- Directed by: Jeno Hodi
- Written by: Jeno Hodi; Paul Wolansky;
- Produced by: David Hunt
- Starring: Dale Cook; Evan Lurie; Kathy Shower; Ted Markland; Jeffrey R. Iorio; David Graf;
- Cinematography: Blain Brown
- Edited by: Lawrence A. Maddox; Tim Spring; Paul Wolansky;
- Music by: Peter Thomas
- Production company: Davian International
- Distributed by: Trimark Pictures
- Release date: August 4, 1993 (United States);
- Running time: 90 minutes
- Countries: Philippines; United States;

= American Kickboxer 2 =

American Kickboxer 2 is a 1993 Filipino/American martial arts action film directed by Jeno Hodi and starring former world champion kickboxer Dale "Apollo" Cook and martial artist and actor Evan Lurie. Despite the title, it is not related to the 1991 film American Kickboxer.

==Plot==
Lillian and Howard are a couple who have an eight-year-old daughter, Susie. When a group of terrorists led by Xavier kidnap Susie for a ransom courtesy of Lillian's rich uncle, she is warned not to call the local authorities. Shocked and undeterred at the same time, Lillian decides to call her ex-husband, detective Mike Clark. When Mike is still miffed at the fact that Lillian and he had split up due to an affair she had with David Bauer, a local karate instructor, Lillian yells at Mike that he should be man enough to take care of his own daughter. However, in an even more shocking turn of events, Lillian isn't sure who is really Susie's father, Mike or David.

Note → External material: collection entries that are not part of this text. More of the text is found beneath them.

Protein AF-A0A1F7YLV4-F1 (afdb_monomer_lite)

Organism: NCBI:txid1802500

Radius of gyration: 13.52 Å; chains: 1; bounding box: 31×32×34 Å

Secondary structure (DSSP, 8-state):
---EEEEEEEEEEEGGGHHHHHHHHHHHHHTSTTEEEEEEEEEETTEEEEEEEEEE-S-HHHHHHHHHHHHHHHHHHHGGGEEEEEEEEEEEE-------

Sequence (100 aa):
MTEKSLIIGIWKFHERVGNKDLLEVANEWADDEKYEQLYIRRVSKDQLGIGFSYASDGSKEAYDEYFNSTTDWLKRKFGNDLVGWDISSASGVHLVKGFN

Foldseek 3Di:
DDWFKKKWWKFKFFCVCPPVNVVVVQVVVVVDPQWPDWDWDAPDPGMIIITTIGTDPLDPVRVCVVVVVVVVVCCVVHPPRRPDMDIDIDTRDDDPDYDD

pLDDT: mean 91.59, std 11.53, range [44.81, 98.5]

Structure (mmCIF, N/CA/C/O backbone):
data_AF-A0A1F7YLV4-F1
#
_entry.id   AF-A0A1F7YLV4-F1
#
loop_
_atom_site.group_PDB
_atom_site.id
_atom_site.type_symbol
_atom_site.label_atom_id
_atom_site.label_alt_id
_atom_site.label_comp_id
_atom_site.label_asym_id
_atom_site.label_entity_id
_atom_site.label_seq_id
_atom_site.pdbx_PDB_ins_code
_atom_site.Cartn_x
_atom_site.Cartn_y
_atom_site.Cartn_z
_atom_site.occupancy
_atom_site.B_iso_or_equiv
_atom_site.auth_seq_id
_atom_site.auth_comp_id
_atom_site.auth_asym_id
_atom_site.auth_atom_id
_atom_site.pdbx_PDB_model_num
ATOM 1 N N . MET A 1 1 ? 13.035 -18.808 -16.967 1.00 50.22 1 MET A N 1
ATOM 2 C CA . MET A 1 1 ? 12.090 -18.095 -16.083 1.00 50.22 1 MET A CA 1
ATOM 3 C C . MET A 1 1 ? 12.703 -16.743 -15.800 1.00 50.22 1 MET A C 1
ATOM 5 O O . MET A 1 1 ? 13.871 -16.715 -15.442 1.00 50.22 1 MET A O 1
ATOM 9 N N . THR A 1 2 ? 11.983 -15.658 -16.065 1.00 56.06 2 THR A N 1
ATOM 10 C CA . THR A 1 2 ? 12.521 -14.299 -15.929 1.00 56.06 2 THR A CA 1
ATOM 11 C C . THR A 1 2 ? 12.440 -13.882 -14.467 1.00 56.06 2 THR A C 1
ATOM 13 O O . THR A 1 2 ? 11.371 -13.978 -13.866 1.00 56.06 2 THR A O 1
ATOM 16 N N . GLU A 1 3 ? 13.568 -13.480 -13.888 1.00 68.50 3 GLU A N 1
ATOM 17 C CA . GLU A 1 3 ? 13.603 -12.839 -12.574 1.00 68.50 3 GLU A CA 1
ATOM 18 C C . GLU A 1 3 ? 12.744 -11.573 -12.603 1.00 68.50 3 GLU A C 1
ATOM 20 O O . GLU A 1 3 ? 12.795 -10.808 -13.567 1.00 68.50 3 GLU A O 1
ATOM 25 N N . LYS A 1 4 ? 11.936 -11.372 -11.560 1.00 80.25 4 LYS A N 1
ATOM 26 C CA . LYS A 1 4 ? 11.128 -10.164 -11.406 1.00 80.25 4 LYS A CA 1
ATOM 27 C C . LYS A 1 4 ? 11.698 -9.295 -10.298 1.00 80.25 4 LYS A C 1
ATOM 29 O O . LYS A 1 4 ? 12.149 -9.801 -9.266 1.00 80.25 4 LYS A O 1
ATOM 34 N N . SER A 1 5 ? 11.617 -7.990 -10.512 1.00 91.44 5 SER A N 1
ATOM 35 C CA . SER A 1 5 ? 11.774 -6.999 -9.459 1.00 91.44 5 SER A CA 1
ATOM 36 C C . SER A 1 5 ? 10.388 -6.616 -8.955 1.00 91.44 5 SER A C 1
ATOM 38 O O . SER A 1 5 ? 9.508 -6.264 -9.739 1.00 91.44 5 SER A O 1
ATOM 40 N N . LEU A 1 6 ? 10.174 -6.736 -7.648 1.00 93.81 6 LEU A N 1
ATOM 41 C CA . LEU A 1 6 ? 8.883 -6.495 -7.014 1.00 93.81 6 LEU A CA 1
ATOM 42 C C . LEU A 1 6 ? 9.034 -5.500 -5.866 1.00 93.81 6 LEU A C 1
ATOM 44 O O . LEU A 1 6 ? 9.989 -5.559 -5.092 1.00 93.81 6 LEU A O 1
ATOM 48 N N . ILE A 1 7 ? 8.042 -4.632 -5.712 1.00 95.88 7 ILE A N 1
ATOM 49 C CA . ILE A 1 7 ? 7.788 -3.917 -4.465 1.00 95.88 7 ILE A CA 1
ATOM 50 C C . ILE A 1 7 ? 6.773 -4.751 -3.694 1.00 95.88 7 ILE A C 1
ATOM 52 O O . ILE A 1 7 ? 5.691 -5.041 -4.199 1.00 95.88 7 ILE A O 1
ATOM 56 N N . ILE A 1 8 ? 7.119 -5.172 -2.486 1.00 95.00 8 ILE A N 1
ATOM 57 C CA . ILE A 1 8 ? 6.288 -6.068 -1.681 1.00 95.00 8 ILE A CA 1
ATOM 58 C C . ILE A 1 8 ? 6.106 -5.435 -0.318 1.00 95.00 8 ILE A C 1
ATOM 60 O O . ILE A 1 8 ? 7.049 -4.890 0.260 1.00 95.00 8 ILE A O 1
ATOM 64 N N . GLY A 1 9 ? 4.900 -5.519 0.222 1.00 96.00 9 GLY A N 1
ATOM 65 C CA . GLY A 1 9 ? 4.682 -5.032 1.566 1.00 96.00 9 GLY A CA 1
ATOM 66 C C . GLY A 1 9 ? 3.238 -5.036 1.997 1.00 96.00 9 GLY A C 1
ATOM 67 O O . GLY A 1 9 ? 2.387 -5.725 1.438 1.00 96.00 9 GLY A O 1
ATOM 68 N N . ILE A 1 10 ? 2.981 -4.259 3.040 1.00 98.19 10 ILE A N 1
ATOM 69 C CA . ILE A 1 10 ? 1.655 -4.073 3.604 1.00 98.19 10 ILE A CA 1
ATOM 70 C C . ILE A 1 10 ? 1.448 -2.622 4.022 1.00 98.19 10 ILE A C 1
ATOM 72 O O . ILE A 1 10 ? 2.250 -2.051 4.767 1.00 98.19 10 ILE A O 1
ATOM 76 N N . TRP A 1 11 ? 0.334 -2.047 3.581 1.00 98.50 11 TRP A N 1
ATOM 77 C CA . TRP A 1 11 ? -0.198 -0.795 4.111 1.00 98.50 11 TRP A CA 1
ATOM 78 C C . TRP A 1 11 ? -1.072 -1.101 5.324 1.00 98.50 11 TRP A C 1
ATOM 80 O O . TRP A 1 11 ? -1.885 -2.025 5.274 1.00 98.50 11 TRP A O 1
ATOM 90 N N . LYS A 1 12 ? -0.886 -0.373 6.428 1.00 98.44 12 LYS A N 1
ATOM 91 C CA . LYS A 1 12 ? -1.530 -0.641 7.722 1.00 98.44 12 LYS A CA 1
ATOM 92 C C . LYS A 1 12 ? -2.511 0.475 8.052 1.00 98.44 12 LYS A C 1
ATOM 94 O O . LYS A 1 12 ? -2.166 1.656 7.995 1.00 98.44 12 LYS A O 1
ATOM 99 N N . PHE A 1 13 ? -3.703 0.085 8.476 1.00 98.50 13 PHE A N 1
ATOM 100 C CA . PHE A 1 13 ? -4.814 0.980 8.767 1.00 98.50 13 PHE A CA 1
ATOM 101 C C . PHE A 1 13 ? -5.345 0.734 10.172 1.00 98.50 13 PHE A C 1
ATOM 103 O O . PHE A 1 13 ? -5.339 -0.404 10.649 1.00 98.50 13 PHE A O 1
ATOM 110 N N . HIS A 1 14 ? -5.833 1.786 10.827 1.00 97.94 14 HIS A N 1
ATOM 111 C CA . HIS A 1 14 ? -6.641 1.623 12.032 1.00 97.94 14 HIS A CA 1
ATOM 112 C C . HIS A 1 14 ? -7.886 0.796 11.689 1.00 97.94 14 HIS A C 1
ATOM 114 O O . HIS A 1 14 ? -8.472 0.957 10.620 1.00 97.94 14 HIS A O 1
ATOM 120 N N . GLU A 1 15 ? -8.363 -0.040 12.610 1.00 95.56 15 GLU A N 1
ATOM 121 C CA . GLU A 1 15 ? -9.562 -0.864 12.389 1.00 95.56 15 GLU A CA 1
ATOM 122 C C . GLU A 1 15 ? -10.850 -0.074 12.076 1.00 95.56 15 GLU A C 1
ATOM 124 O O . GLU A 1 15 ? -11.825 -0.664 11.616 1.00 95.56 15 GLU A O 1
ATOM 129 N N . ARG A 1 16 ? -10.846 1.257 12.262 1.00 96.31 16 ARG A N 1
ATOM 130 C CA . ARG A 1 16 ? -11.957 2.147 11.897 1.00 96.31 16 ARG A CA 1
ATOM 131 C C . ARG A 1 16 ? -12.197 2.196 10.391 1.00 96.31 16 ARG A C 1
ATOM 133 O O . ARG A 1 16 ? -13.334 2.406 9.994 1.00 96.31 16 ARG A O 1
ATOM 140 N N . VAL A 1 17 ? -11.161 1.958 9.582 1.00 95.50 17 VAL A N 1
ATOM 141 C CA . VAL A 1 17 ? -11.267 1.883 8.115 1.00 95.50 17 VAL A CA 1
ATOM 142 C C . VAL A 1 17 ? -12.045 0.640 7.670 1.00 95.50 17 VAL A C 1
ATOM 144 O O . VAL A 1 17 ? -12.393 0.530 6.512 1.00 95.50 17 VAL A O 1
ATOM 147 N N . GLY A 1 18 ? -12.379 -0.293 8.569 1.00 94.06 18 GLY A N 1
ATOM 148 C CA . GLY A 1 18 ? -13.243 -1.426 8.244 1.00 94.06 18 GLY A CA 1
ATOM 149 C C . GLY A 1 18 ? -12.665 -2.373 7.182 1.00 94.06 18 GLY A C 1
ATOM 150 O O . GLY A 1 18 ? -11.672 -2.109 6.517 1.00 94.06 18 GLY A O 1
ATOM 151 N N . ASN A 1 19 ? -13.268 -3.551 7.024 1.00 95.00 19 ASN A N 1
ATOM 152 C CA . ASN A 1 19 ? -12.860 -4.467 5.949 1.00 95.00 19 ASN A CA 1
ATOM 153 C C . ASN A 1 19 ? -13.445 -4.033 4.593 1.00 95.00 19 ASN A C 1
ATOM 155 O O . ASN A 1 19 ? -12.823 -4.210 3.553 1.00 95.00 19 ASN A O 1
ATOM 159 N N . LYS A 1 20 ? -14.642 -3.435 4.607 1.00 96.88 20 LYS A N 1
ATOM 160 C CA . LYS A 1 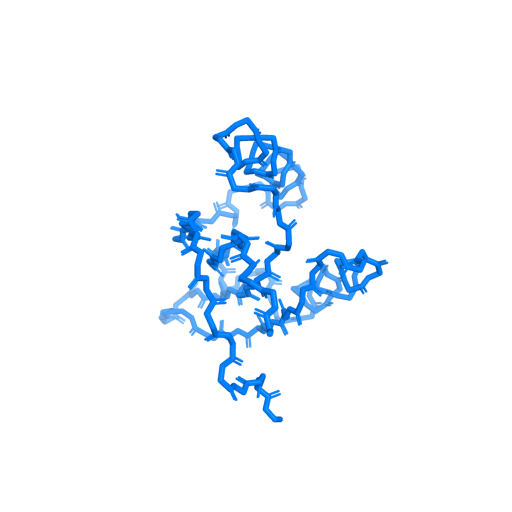20 ? -15.346 -3.029 3.390 1.00 96.88 20 LYS A CA 1
ATOM 161 C C . LYS A 1 20 ? -14.577 -1.9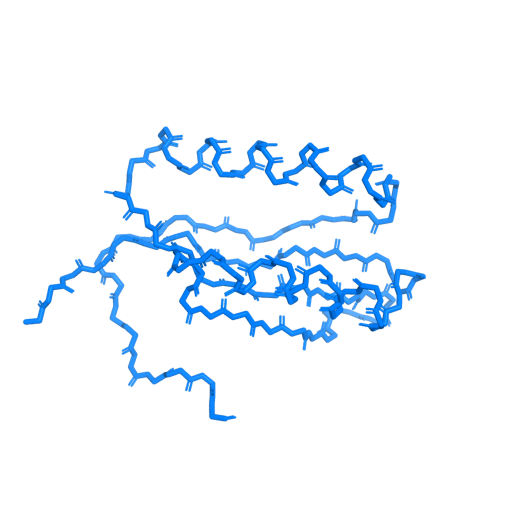49 2.625 1.00 96.88 20 LYS A C 1
ATOM 163 O O . LYS A 1 20 ? -14.346 -2.130 1.437 1.00 96.88 20 LYS A O 1
ATOM 168 N N . ASP A 1 21 ? -14.132 -0.887 3.293 1.00 97.62 21 ASP A N 1
ATOM 169 C CA . ASP A 1 21 ? -13.418 0.198 2.611 1.00 97.62 21 ASP A CA 1
ATOM 170 C C . ASP A 1 21 ? -12.043 -0.265 2.104 1.00 97.62 21 ASP A C 1
ATOM 172 O O . ASP A 1 21 ? -11.609 0.131 1.024 1.00 97.62 21 ASP A O 1
ATOM 176 N N . LEU A 1 22 ? -11.372 -1.169 2.831 1.00 97.88 22 LEU A N 1
ATOM 177 C CA . LEU A 1 22 ? -10.129 -1.783 2.351 1.00 97.88 22 LEU A CA 1
ATOM 178 C C . LEU A 1 22 ? -10.352 -2.698 1.140 1.00 97.88 22 LEU A C 1
ATOM 180 O O . LEU A 1 22 ? -9.503 -2.724 0.253 1.00 97.88 22 LEU A O 1
ATOM 184 N N . LEU A 1 23 ? -11.476 -3.424 1.077 1.00 97.69 23 LEU A N 1
ATOM 185 C CA . LEU A 1 23 ? -11.859 -4.214 -0.099 1.00 97.69 23 LEU A CA 1
ATOM 186 C C . LEU A 1 23 ? -12.117 -3.327 -1.313 1.00 97.69 23 LEU A C 1
ATOM 188 O O . LEU A 1 23 ? -11.698 -3.680 -2.408 1.00 97.69 23 LEU A O 1
ATOM 192 N N . GLU A 1 24 ? -12.769 -2.180 -1.132 1.00 97.88 24 GLU A N 1
ATOM 193 C CA . GLU A 1 24 ? -12.978 -1.215 -2.217 1.00 97.88 24 GLU A CA 1
ATOM 194 C C . GLU A 1 24 ? -11.637 -0.728 -2.783 1.00 97.88 24 GLU A C 1
ATOM 196 O O . GLU A 1 24 ? -11.425 -0.808 -3.988 1.00 97.88 24 GLU A O 1
ATOM 201 N N . VAL A 1 25 ? -10.685 -0.348 -1.922 1.00 97.75 25 VAL A N 1
ATOM 202 C CA . VAL A 1 25 ? -9.327 0.033 -2.354 1.00 97.75 25 VAL A CA 1
ATOM 203 C C . VAL A 1 25 ? -8.591 -1.113 -3.044 1.00 97.75 25 VAL A C 1
ATOM 205 O O . VAL A 1 25 ? -7.978 -0.906 -4.086 1.00 97.75 25 VAL A O 1
ATOM 208 N N . ALA A 1 26 ? -8.634 -2.321 -2.480 1.00 97.31 26 ALA A N 1
ATOM 209 C CA . ALA A 1 26 ? -7.958 -3.467 -3.076 1.00 97.31 26 ALA A CA 1
ATOM 210 C C . ALA A 1 26 ? -8.542 -3.815 -4.455 1.00 97.31 26 ALA A C 1
ATOM 212 O O . ALA A 1 26 ? -7.790 -4.164 -5.356 1.00 97.31 26 ALA A O 1
ATOM 213 N N . ASN A 1 27 ? -9.857 -3.677 -4.645 1.00 97.25 27 ASN A N 1
ATOM 214 C CA . ASN A 1 27 ? -10.485 -3.874 -5.949 1.00 97.25 27 ASN A CA 1
ATOM 215 C C . ASN A 1 27 ? -10.104 -2.767 -6.945 1.00 97.25 27 ASN A C 1
ATOM 217 O O . ASN A 1 27 ? -9.825 -3.087 -8.090 1.00 97.25 27 ASN A O 1
ATOM 221 N N . GLU A 1 28 ? -10.022 -1.500 -6.516 1.00 96.75 28 GLU A N 1
ATOM 222 C CA . GLU A 1 28 ? -9.509 -0.403 -7.360 1.00 96.75 28 GLU A CA 1
ATOM 223 C C . GLU A 1 28 ? -8.058 -0.669 -7.809 1.00 96.75 28 GLU A C 1
ATOM 225 O O . GLU A 1 28 ? -7.699 -0.414 -8.954 1.00 96.75 28 GLU A O 1
ATOM 230 N N . TRP A 1 29 ? -7.209 -1.196 -6.922 1.00 97.50 29 TRP A N 1
ATOM 231 C CA . TRP A 1 29 ? -5.825 -1.551 -7.256 1.00 97.50 29 TRP A CA 1
ATOM 232 C C . TRP A 1 29 ? -5.717 -2.788 -8.149 1.00 97.50 29 TRP A C 1
ATOM 234 O O . TRP A 1 29 ? -4.770 -2.889 -8.922 1.00 97.50 29 TRP A O 1
ATOM 244 N N . ALA A 1 30 ? -6.677 -3.712 -8.073 1.00 96.44 30 ALA A N 1
ATOM 245 C CA . ALA A 1 30 ? -6.686 -4.924 -8.889 1.00 96.44 30 ALA A CA 1
ATOM 246 C C . ALA A 1 30 ? -6.867 -4.649 -10.395 1.00 96.44 30 ALA A C 1
ATOM 248 O O . ALA A 1 30 ? -6.567 -5.529 -11.200 1.00 96.44 30 ALA A O 1
ATOM 249 N N . ASP A 1 31 ? -7.317 -3.447 -10.774 1.00 96.62 31 ASP A N 1
ATOM 250 C CA . ASP A 1 31 ? -7.407 -3.014 -12.173 1.00 96.62 31 ASP A CA 1
ATOM 251 C C . ASP A 1 31 ? -6.029 -2.673 -12.789 1.00 96.62 31 ASP A C 1
ATOM 253 O O . ASP A 1 31 ? -5.899 -2.629 -14.014 1.00 96.62 31 ASP A O 1
ATOM 257 N N . ASP A 1 32 ? -4.988 -2.440 -11.976 1.00 96.50 32 ASP A N 1
ATOM 258 C CA . ASP A 1 32 ? -3.608 -2.260 -12.450 1.00 96.50 32 ASP A CA 1
ATOM 259 C C . ASP A 1 32 ? -2.885 -3.615 -12.496 1.00 96.50 32 ASP A C 1
ATOM 261 O O . ASP A 1 32 ? -2.564 -4.209 -11.465 1.00 96.50 32 ASP A O 1
ATOM 265 N N . GLU A 1 33 ? -2.570 -4.079 -13.710 1.00 95.31 33 GLU A N 1
ATOM 266 C CA . GLU A 1 33 ? -1.881 -5.352 -13.973 1.00 95.31 33 GLU A CA 1
ATOM 267 C C . GLU A 1 33 ? -0.513 -5.478 -13.279 1.00 95.31 33 GLU A C 1
ATOM 269 O O . GLU A 1 33 ? 0.018 -6.585 -13.153 1.00 95.31 33 GLU A O 1
ATOM 274 N N . LYS A 1 34 ? 0.081 -4.369 -12.817 1.00 95.31 34 LYS A N 1
ATOM 275 C CA . LYS A 1 34 ? 1.312 -4.415 -12.023 1.00 95.31 34 LYS A CA 1
ATOM 276 C C . LYS A 1 34 ? 1.088 -4.995 -10.629 1.00 95.31 34 LYS A C 1
ATOM 278 O O . LYS A 1 34 ? 2.044 -5.510 -10.053 1.00 95.31 34 LYS A O 1
ATOM 283 N N . TYR A 1 35 ? -0.120 -4.959 -10.069 1.00 95.44 35 TYR A N 1
ATOM 284 C CA . TYR A 1 35 ? -0.411 -5.676 -8.829 1.00 95.44 35 TYR A CA 1
ATOM 285 C C . TYR A 1 35 ? -0.531 -7.180 -9.093 1.00 95.44 35 TYR A C 1
ATOM 287 O O . TYR A 1 35 ? -1.559 -7.686 -9.528 1.00 95.44 35 TYR A O 1
ATOM 295 N N . GLU A 1 36 ? 0.524 -7.928 -8.772 1.00 92.31 36 GLU A N 1
ATOM 296 C CA . GLU A 1 36 ? 0.544 -9.383 -8.967 1.00 92.31 36 GLU A CA 1
ATOM 297 C C . GLU A 1 36 ? -0.224 -10.135 -7.875 1.00 92.31 36 GLU A C 1
ATOM 299 O O . GLU A 1 36 ? -0.695 -11.251 -8.091 1.00 92.31 36 GLU A O 1
ATOM 304 N N . GLN A 1 37 ? -0.310 -9.546 -6.679 1.00 92.81 37 GLN A N 1
ATOM 305 C CA . GLN A 1 37 ? -1.056 -10.086 -5.545 1.00 92.81 37 GLN A CA 1
ATOM 306 C C . GLN A 1 37 ? -1.593 -8.941 -4.696 1.00 92.81 37 GLN A C 1
ATOM 308 O O . GLN A 1 37 ? -0.887 -7.961 -4.449 1.00 92.81 37 GLN A O 1
ATOM 313 N N . LEU A 1 38 ? -2.813 -9.121 -4.197 1.00 96.56 38 LEU A N 1
ATOM 314 C CA . LEU A 1 38 ? -3.480 -8.248 -3.242 1.00 96.56 38 LEU A CA 1
ATOM 315 C C . LEU A 1 38 ? -4.229 -9.113 -2.234 1.00 96.56 38 LEU A C 1
ATOM 317 O O . LEU A 1 38 ? -4.884 -10.087 -2.601 1.00 96.56 38 LEU A O 1
ATOM 321 N N . TYR A 1 39 ? -4.131 -8.774 -0.955 1.00 95.88 39 TYR A N 1
ATOM 322 C CA . TYR A 1 39 ? -4.881 -9.452 0.096 1.00 95.88 39 TYR A CA 1
ATOM 323 C C . TYR A 1 39 ? -5.122 -8.524 1.278 1.00 95.88 39 TYR A C 1
ATOM 325 O O . TYR A 1 39 ? -4.326 -7.634 1.574 1.00 95.88 39 TYR A O 1
ATOM 333 N N . ILE A 1 40 ? -6.205 -8.770 2.009 1.00 97.38 40 ILE A N 1
ATOM 334 C CA . ILE A 1 40 ? -6.513 -8.052 3.246 1.00 97.38 40 ILE A CA 1
ATOM 335 C C . ILE A 1 40 ? -6.310 -8.995 4.417 1.00 97.38 40 ILE A C 1
ATOM 337 O O . ILE A 1 40 ? -6.760 -10.140 4.400 1.00 97.38 40 ILE A O 1
ATOM 341 N N . ARG A 1 41 ? -5.638 -8.516 5.463 1.00 96.00 41 ARG A N 1
ATOM 342 C CA . ARG A 1 41 ? -5.472 -9.282 6.699 1.00 96.00 41 ARG A CA 1
ATOM 343 C C . ARG A 1 41 ? -5.508 -8.408 7.941 1.00 96.00 41 ARG A C 1
ATOM 345 O O . ARG A 1 41 ? -5.255 -7.206 7.894 1.00 96.00 41 ARG A O 1
ATOM 352 N N . ARG A 1 42 ? -5.736 -9.048 9.087 1.00 96.88 42 ARG A N 1
ATOM 353 C CA . ARG A 1 42 ? -5.457 -8.456 10.399 1.00 96.88 42 ARG A CA 1
ATOM 354 C C . ARG A 1 42 ? -3.940 -8.347 10.590 1.00 96.88 42 ARG A C 1
ATOM 356 O O . ARG A 1 42 ? -3.221 -9.313 10.338 1.00 96.88 42 ARG A O 1
ATOM 363 N N . VAL A 1 43 ? -3.462 -7.179 11.019 1.00 96.31 43 VAL A N 1
ATOM 364 C CA . VAL A 1 43 ? -2.033 -6.908 11.274 1.00 96.31 43 VAL A CA 1
ATOM 365 C C . VAL A 1 43 ? -1.729 -6.955 12.767 1.00 96.31 43 VAL A C 1
ATOM 367 O O . VAL A 1 43 ? -0.755 -7.571 13.186 1.00 96.31 43 VAL A O 1
ATOM 370 N N . SER A 1 44 ? -2.583 -6.328 13.571 1.00 94.75 44 SER A N 1
ATOM 371 C CA . SER A 1 44 ? -2.550 -6.359 15.034 1.00 94.75 44 SER A CA 1
ATOM 372 C C . SER A 1 44 ? -3.979 -6.228 15.570 1.00 94.75 44 SER A C 1
ATOM 374 O O . SER A 1 44 ? -4.919 -6.195 14.775 1.00 94.75 44 SER A O 1
ATOM 376 N N . LYS A 1 45 ? -4.164 -6.184 16.897 1.00 94.19 45 LYS A N 1
ATOM 377 C CA . LYS A 1 45 ? -5.492 -6.142 17.535 1.00 94.19 45 LYS A CA 1
ATOM 378 C C . LYS A 1 45 ? -6.405 -5.076 16.909 1.00 94.19 45 LYS A C 1
ATOM 380 O O . LYS A 1 45 ? -7.505 -5.411 16.485 1.00 94.19 45 LYS A O 1
ATOM 385 N N . ASP A 1 46 ? -5.876 -3.867 16.736 1.00 96.31 46 ASP A N 1
ATOM 386 C CA . ASP A 1 46 ? -6.642 -2.691 16.308 1.00 96.31 46 ASP A CA 1
ATOM 387 C C . ASP A 1 46 ? -6.240 -2.224 14.893 1.00 96.31 46 ASP A C 1
ATOM 389 O O . ASP A 1 46 ? -6.453 -1.068 14.519 1.00 96.31 46 ASP A O 1
ATOM 393 N N . GLN A 1 47 ? -5.619 -3.108 14.094 1.00 97.75 47 GLN A N 1
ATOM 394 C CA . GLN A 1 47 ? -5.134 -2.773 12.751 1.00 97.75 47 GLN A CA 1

Lillian gives David a call to help with the kidnapping. When Mike finds David at the parking lot of a local restaurant, Mike blows a gasket and starts to fight David in the middle of the lot. Mike accidentally kicks a bystander sitting in his car when he misses David. It is clear that both Mike and David have agreed to help Lillian and pose as gardeners in Lillian's home. However, when it looks like David may be working his charm on Lillian, but it is nothing more than plain talk, Mike's jealousy gets to him again and Lillian even threatens that if they can't work together, they can't help rescue Susie.

Mike and David search throughout Los Angeles to look for Susie. Along the way, they run into goons like "Hammer", who is working for Xavier's regime. As they begin their relentless search for Susie, they slowly begin to bond but not without getting into fights themselves. In one such case, after being forced to fight each other to the delight of a crowd, they escape and then they argue and fight each other before they are ambushed by Hammer and his goons and have to settle their differences later.

Meanwhile, Susie is returned to Lillian but with a bomb strapped to her, which to her complete shock, has been set up by her husband Howard. Howard, who reveals to have married Lillian only to get his hands on the family's fortune, and Xavier have been in cahoots to split the ransom. When Howard refuses to help Xavier anymore than he felt necessary, the two go their separate ways. Meanwhile, Mike and David come to the rescue and narrowly escape after replacing water jugs for Susie's body and are shot at by Howard and his goons. Mike, Lillian, and Susie are confronted by Howard (now in a helicopter) and some men, who are shooting at them while David finds himself using his martial arts skills against more goons, including the monster Aguilar, on the beach. Mike shoots Howard down from the helicopter and Lillian escapes with Susie, only to be confronted by Xavier, who plots to take Susie for another ransom. Lillian and Xavier, brandishing a gun, struggle until it is revealed that Lillian has shot and killed Xavier, sending him to the water. At the end, Lillian, David, Mike, and Susie are happily enjoying their new lives as friends and family.

==Cast==
- Dale Cook as Mike Clark
- Evan Lurie as David Bauer
- Kathy Shower as Lillian
- Ted Markland as Xavier
- David Graf as Howard
- Jeffrey R. Iorio as "Hammer"
- Jeno Hodi as Attila
- Greg Lewis as Uncle Francis
- Jessica Springal as Susie
- Giselle Tonggi as Susan
- Jennifer Jacob as Jo
- Albert Khodagholian as Arnaldo
- Ronald Asinas as "Frogman"
- David Smith as "Executioner"
- Jim Moss as Sheriff
- Lou Degg as Deputy Sheriff
- Emma Blake as Hooker #1
- Sara Reintaidt as Hooker #2

==Production==
Production was shot on location in Manila, Philippines, serving as the Los Angeles area.

Jennifer Jacob, the girl appearing nude in the pool scene with Evan Lurie, was the daughter of the owner of the house where the scene took place.

==Release==
The film was released straight to home video in the United States on August 4, 1993, from Trimark Pictures under their subsidiary Vidmark Entertainment.